_AIM OF THE TASK_. Output the data word for word. Begin at its first line and end at the line with "ATOM 9 N N .".

■ ■ ■ ■

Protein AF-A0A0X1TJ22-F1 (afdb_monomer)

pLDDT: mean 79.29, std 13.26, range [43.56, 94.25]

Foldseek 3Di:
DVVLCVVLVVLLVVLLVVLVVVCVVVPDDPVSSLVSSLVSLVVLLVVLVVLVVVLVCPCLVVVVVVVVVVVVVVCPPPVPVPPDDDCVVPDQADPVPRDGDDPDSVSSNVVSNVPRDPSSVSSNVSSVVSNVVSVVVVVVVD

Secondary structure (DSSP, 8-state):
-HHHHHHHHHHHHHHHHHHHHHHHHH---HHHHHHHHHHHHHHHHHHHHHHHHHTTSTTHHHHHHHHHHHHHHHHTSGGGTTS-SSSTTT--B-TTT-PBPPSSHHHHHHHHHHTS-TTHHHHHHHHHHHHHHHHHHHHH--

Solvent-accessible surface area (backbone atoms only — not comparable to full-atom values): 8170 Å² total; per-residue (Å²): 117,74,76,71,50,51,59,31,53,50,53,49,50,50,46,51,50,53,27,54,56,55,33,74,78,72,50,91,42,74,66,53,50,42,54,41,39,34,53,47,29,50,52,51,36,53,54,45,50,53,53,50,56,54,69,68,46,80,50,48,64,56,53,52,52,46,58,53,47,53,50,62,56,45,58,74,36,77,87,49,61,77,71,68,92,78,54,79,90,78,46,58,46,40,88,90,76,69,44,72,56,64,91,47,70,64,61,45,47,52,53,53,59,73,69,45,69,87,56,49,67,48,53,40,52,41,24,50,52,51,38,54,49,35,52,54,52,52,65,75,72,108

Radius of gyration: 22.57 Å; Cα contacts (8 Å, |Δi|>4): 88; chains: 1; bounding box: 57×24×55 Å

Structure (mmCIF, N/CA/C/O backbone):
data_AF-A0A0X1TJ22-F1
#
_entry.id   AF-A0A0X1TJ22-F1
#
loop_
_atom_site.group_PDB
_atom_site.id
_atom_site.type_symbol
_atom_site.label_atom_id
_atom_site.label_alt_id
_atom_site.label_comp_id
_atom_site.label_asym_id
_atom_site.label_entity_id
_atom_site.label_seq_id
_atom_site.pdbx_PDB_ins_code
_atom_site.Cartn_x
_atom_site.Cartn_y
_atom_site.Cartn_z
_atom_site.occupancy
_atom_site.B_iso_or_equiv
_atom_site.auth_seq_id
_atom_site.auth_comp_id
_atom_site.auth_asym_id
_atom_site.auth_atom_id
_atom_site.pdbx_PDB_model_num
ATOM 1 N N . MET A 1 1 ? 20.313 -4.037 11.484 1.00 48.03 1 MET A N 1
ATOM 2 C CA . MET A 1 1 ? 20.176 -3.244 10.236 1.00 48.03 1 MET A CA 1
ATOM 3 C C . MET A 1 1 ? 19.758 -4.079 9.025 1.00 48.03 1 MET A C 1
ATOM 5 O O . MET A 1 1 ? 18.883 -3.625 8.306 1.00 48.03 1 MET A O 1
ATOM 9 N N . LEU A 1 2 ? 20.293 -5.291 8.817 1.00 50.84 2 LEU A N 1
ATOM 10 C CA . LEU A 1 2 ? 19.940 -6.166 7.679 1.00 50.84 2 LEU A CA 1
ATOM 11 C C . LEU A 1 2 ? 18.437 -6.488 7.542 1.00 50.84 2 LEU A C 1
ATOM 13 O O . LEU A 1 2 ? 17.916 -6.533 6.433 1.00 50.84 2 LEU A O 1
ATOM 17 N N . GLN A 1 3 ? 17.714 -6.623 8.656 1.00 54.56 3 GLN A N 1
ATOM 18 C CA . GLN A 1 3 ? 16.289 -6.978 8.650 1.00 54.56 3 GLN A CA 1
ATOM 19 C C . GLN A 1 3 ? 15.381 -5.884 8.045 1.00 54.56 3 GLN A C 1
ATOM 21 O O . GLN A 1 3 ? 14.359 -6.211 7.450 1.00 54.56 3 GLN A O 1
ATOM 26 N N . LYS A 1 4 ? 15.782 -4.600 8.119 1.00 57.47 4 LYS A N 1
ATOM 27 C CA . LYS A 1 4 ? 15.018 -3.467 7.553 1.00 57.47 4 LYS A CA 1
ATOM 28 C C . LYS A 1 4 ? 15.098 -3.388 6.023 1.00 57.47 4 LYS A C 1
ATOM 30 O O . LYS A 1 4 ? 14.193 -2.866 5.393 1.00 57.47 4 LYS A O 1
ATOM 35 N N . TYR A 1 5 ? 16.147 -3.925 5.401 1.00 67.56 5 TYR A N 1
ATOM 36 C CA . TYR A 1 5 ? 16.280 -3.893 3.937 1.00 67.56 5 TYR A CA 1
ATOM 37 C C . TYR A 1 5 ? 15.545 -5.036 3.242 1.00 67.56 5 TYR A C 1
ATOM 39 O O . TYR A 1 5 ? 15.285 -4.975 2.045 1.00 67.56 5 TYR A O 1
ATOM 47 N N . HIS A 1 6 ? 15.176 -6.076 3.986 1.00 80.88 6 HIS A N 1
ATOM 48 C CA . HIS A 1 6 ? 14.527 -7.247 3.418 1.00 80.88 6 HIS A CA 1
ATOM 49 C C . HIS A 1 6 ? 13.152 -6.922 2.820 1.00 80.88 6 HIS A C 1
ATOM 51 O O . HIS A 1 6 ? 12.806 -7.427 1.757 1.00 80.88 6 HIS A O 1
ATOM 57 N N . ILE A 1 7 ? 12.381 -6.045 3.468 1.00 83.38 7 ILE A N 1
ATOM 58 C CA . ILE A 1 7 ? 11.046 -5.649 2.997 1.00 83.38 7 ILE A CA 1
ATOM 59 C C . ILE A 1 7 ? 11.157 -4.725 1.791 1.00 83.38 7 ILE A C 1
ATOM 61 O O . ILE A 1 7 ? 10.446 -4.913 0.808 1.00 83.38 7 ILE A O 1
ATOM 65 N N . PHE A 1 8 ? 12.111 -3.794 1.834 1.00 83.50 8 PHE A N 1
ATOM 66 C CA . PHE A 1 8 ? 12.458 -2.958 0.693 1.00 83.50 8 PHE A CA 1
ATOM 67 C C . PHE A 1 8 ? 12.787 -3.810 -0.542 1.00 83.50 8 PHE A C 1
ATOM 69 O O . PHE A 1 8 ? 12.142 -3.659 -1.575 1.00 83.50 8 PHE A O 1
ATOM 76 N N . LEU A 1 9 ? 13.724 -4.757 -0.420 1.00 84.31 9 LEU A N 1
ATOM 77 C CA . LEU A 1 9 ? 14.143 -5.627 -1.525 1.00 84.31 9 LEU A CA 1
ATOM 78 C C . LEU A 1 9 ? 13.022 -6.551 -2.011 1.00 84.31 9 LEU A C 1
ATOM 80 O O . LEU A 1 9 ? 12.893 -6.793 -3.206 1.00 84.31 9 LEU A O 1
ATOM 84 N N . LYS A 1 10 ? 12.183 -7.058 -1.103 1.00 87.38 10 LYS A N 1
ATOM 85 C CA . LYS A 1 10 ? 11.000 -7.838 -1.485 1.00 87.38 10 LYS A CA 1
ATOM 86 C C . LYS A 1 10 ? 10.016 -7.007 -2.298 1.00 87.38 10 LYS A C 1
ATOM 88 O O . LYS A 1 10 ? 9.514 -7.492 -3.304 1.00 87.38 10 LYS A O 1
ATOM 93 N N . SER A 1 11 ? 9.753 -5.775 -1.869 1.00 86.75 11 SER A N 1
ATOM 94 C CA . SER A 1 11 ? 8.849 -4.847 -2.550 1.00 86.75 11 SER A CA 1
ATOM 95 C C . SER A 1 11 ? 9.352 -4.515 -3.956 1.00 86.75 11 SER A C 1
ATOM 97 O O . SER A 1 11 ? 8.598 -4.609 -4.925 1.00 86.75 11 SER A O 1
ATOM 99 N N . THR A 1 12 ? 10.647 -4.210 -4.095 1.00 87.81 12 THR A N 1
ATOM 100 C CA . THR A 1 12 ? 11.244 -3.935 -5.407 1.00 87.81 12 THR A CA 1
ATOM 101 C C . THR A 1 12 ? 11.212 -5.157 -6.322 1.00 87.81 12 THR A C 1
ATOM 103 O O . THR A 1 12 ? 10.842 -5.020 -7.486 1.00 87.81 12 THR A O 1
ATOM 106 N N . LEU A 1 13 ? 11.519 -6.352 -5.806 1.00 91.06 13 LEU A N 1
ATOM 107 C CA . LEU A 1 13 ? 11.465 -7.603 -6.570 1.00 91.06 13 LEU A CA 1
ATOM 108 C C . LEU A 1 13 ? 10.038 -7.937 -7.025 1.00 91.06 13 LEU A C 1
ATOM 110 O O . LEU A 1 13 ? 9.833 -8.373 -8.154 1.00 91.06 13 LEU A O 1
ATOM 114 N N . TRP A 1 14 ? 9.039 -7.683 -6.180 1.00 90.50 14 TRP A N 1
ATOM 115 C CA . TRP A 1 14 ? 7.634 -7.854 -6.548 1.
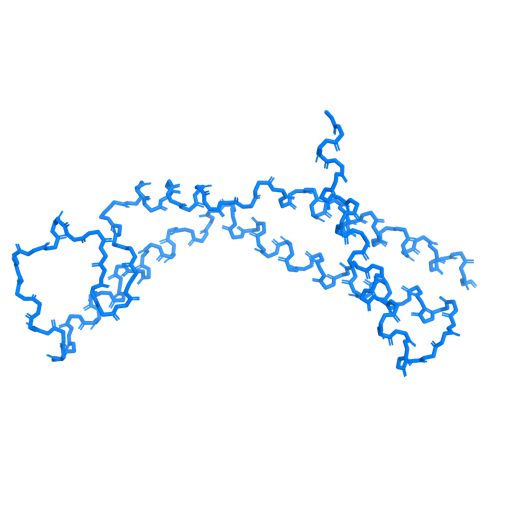00 90.50 14 TRP A CA 1
ATOM 116 C C . TRP A 1 14 ? 7.215 -6.924 -7.685 1.00 90.50 14 TRP A C 1
ATOM 118 O O . TRP A 1 14 ? 6.619 -7.380 -8.659 1.00 90.50 14 TRP A O 1
ATOM 128 N N . MET A 1 15 ? 7.555 -5.637 -7.596 1.00 91.75 15 MET A N 1
ATOM 129 C CA . MET A 1 15 ? 7.226 -4.664 -8.642 1.00 91.75 15 MET A CA 1
ATOM 130 C C . MET A 1 15 ? 7.914 -4.990 -9.969 1.00 91.75 15 MET A C 1
ATOM 132 O O . MET A 1 15 ? 7.278 -4.920 -11.022 1.00 91.75 15 MET A O 1
ATOM 136 N N . THR A 1 16 ? 9.189 -5.385 -9.940 1.00 89.94 16 THR A N 1
ATOM 137 C CA . THR A 1 16 ? 9.914 -5.767 -11.160 1.00 89.94 16 THR A CA 1
ATOM 138 C C . THR A 1 16 ? 9.381 -7.069 -11.750 1.00 89.94 16 THR A C 1
ATOM 140 O O . THR A 1 16 ? 9.177 -7.135 -12.959 1.00 89.94 16 THR A O 1
ATOM 143 N N . SER A 1 17 ? 9.065 -8.071 -10.925 1.00 90.88 17 SER A N 1
ATOM 144 C CA . SER A 1 17 ? 8.455 -9.326 -11.381 1.00 90.88 17 SER A CA 1
ATOM 145 C C . SER A 1 17 ? 7.087 -9.097 -12.026 1.00 90.88 17 SER A C 1
ATOM 147 O O . SER A 1 17 ? 6.838 -9.611 -13.117 1.00 90.88 17 SER A O 1
ATOM 149 N N . LEU A 1 18 ? 6.236 -8.271 -11.412 1.00 91.69 18 LEU A N 1
ATOM 150 C CA . LEU A 1 18 ? 4.935 -7.911 -11.974 1.00 91.69 18 LEU A CA 1
ATOM 151 C C . LEU A 1 18 ? 5.090 -7.149 -13.299 1.00 91.69 18 LEU A C 1
ATOM 153 O O . LEU A 1 18 ? 4.366 -7.412 -14.255 1.00 91.69 18 LEU A O 1
ATOM 157 N N . SER A 1 19 ? 6.072 -6.251 -13.380 1.00 90.88 19 SER A N 1
ATOM 158 C CA . SER A 1 19 ? 6.378 -5.524 -14.617 1.00 90.88 19 SER A CA 1
ATOM 159 C C . SER A 1 19 ? 6.822 -6.477 -15.729 1.00 90.88 19 SER A C 1
ATOM 161 O O . SER A 1 19 ? 6.303 -6.406 -16.839 1.00 90.88 19 SER A O 1
ATOM 163 N N . CYS A 1 20 ? 7.711 -7.430 -15.429 1.00 89.19 20 CYS A N 1
ATOM 164 C CA . CYS 
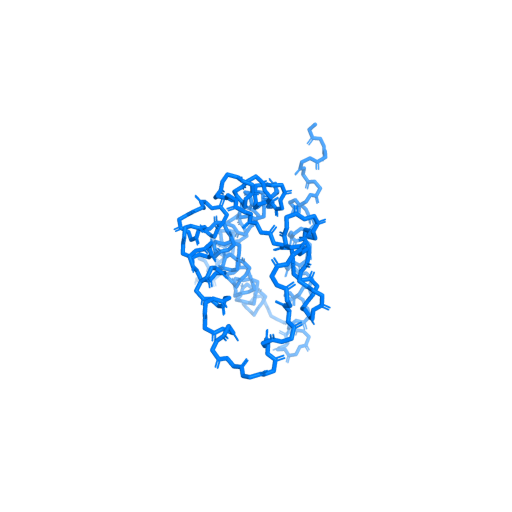A 1 20 ? 8.108 -8.478 -16.370 1.00 89.19 20 CYS A CA 1
ATOM 165 C C . CYS A 1 20 ? 6.921 -9.337 -16.821 1.00 89.19 20 CYS A C 1
ATOM 167 O O . CYS A 1 20 ? 6.838 -9.681 -17.997 1.00 89.19 20 CYS A O 1
ATOM 169 N N . PHE A 1 21 ? 5.989 -9.654 -15
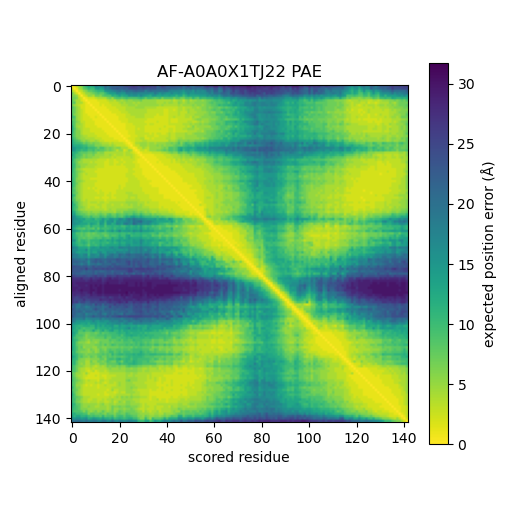.918 1.00 91.69 21 PHE A N 1
ATOM 170 C CA . PHE A 1 21 ? 4.776 -10.388 -16.268 1.00 91.69 21 PHE A CA 1
ATOM 171 C C . PHE A 1 21 ? 3.909 -9.615 -17.272 1.00 91.69 21 PHE A C 1
ATOM 173 O O . PHE A 1 21 ? 3.486 -10.184 -18.274 1.00 91.69 21 PHE A O 1
ATOM 180 N N . PHE A 1 22 ? 3.702 -8.310 -17.072 1.00 89.25 22 PHE A N 1
ATOM 181 C CA . PHE A 1 22 ? 2.964 -7.478 -18.031 1.00 89.25 22 PHE A CA 1
ATOM 182 C C . PHE A 1 22 ? 3.670 -7.355 -19.389 1.00 89.25 22 PHE A C 1
ATOM 184 O O . PHE A 1 22 ? 3.008 -7.343 -20.430 1.00 89.25 22 PHE A O 1
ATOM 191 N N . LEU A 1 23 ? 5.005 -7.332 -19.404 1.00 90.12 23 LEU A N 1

■ ■ ■ ■

_TASK OUTPUT_.
Protein AF-A0A0X1TJ22-F1 (afdb_monomer)

pLDDT: mean 79.29, std 13.26, range [43.56, 94.25]

Foldseek 3Di:
DVVLCVVLVVLLVVLLVVLVVVCVVVPDDPVSSLVSSLVSLVVLLVVLVVLVVVLVCPCLVVVVVVVVVVVVVVCPPPVPVPPDDDCVVPDQADPVPRDGDDPDSVSSNVVSNVPRDPSSVSSNVSSVVSNVVSVVVVVVVD

Secondary structure (DSSP, 8-state):
-HHHHHHHHHHHHHHHHHHHHHHHHH---HHHHHHHHHHHHHHHHHHHHHHHHHTTSTTHHHHHHHHHHHHHHHHTSGGGTTS-SSSTTT--B-TTT-PBPPSSHHHHHHHHHHTS-TTHHHHHHHHHHHHHHHHHHHHH--

Solvent-accessible surface area (backbone atoms only — not comparable to full-atom values): 8170 Å² total; per-residue (Å²): 117,74,76,71,50,51,59,31,53,50,53,49,50,50,46,51,50,53,27,54,56,55,33,74,78,72,50,91,42,74,66,53,50,42,54,41,39,34,53,47,29,50,52,51,36,53,54,45,50,53,53,50,56,54,69,68,46,80,50,48,64,56,53,52,52,46,58,53,47,53,50,62,56,45,58,74,36,77,87,49,61,77,71,68,92,78,54,79,90,78,46,58,46,40,88,90,76,69,44,72,56,64,91,47,70,64,61,45,47,52,53,53,59,73,69,45,69,87,56,49,67,48,53,40,52,41,24,50,52,51,38,54,49,35,52,54,52,52,65,75,72,108

Radius of gyration: 22.57 Å; Cα contacts (8 Å, |Δi|>4): 88; chains: 1; bounding box: 57×24×55 Å

Structure (mmCIF, N/CA/C/O backbone):
data_AF-A0A0X1TJ22-F1
#
_entry.id   AF-A0A0X1TJ22-F1
#
loop_
_atom_site.group_PDB
_atom_site.id
_atom_site.type_symbol
_atom_site.label_atom_id
_atom_site.label_alt_id
_atom_site.label_comp_id
_atom_site.label_asym_id
_atom_site.label_entity_id
_atom_site.label_seq_id
_atom_site.pdbx_PDB_ins_code
_atom_site.Cartn_x
_atom_site.Cartn_y
_atom_site.Cartn_z
_atom_site.occupancy
_atom_site.B_iso_or_equiv
_atom_site.auth_seq_id
_atom_site.auth_comp_id
_atom_site.auth_asym_id
_atom_site.auth_atom_id
_atom_site.pdbx_PDB_model_num
ATOM 1 N N . MET A 1 1 ? 20.313 -4.037 11.484 1.00 48.03 1 MET A N 1
ATOM 2 C CA . MET A 1 1 ? 20.176 -3.244 10.236 1.00 48.03 1 MET A CA 1
ATOM 3 C C . MET A 1 1 ? 19.758 -4.079 9.025 1.00 48.03 1 MET A C 1
ATOM 5 O O . MET A 1 1 ? 18.883 -3.625 8.306 1.00 48.03 1 MET A O 1
ATOM 9 N N . LEU A 1 2 ? 20.293 -5.291 8.817 1.00 50.84 2 LEU A N 1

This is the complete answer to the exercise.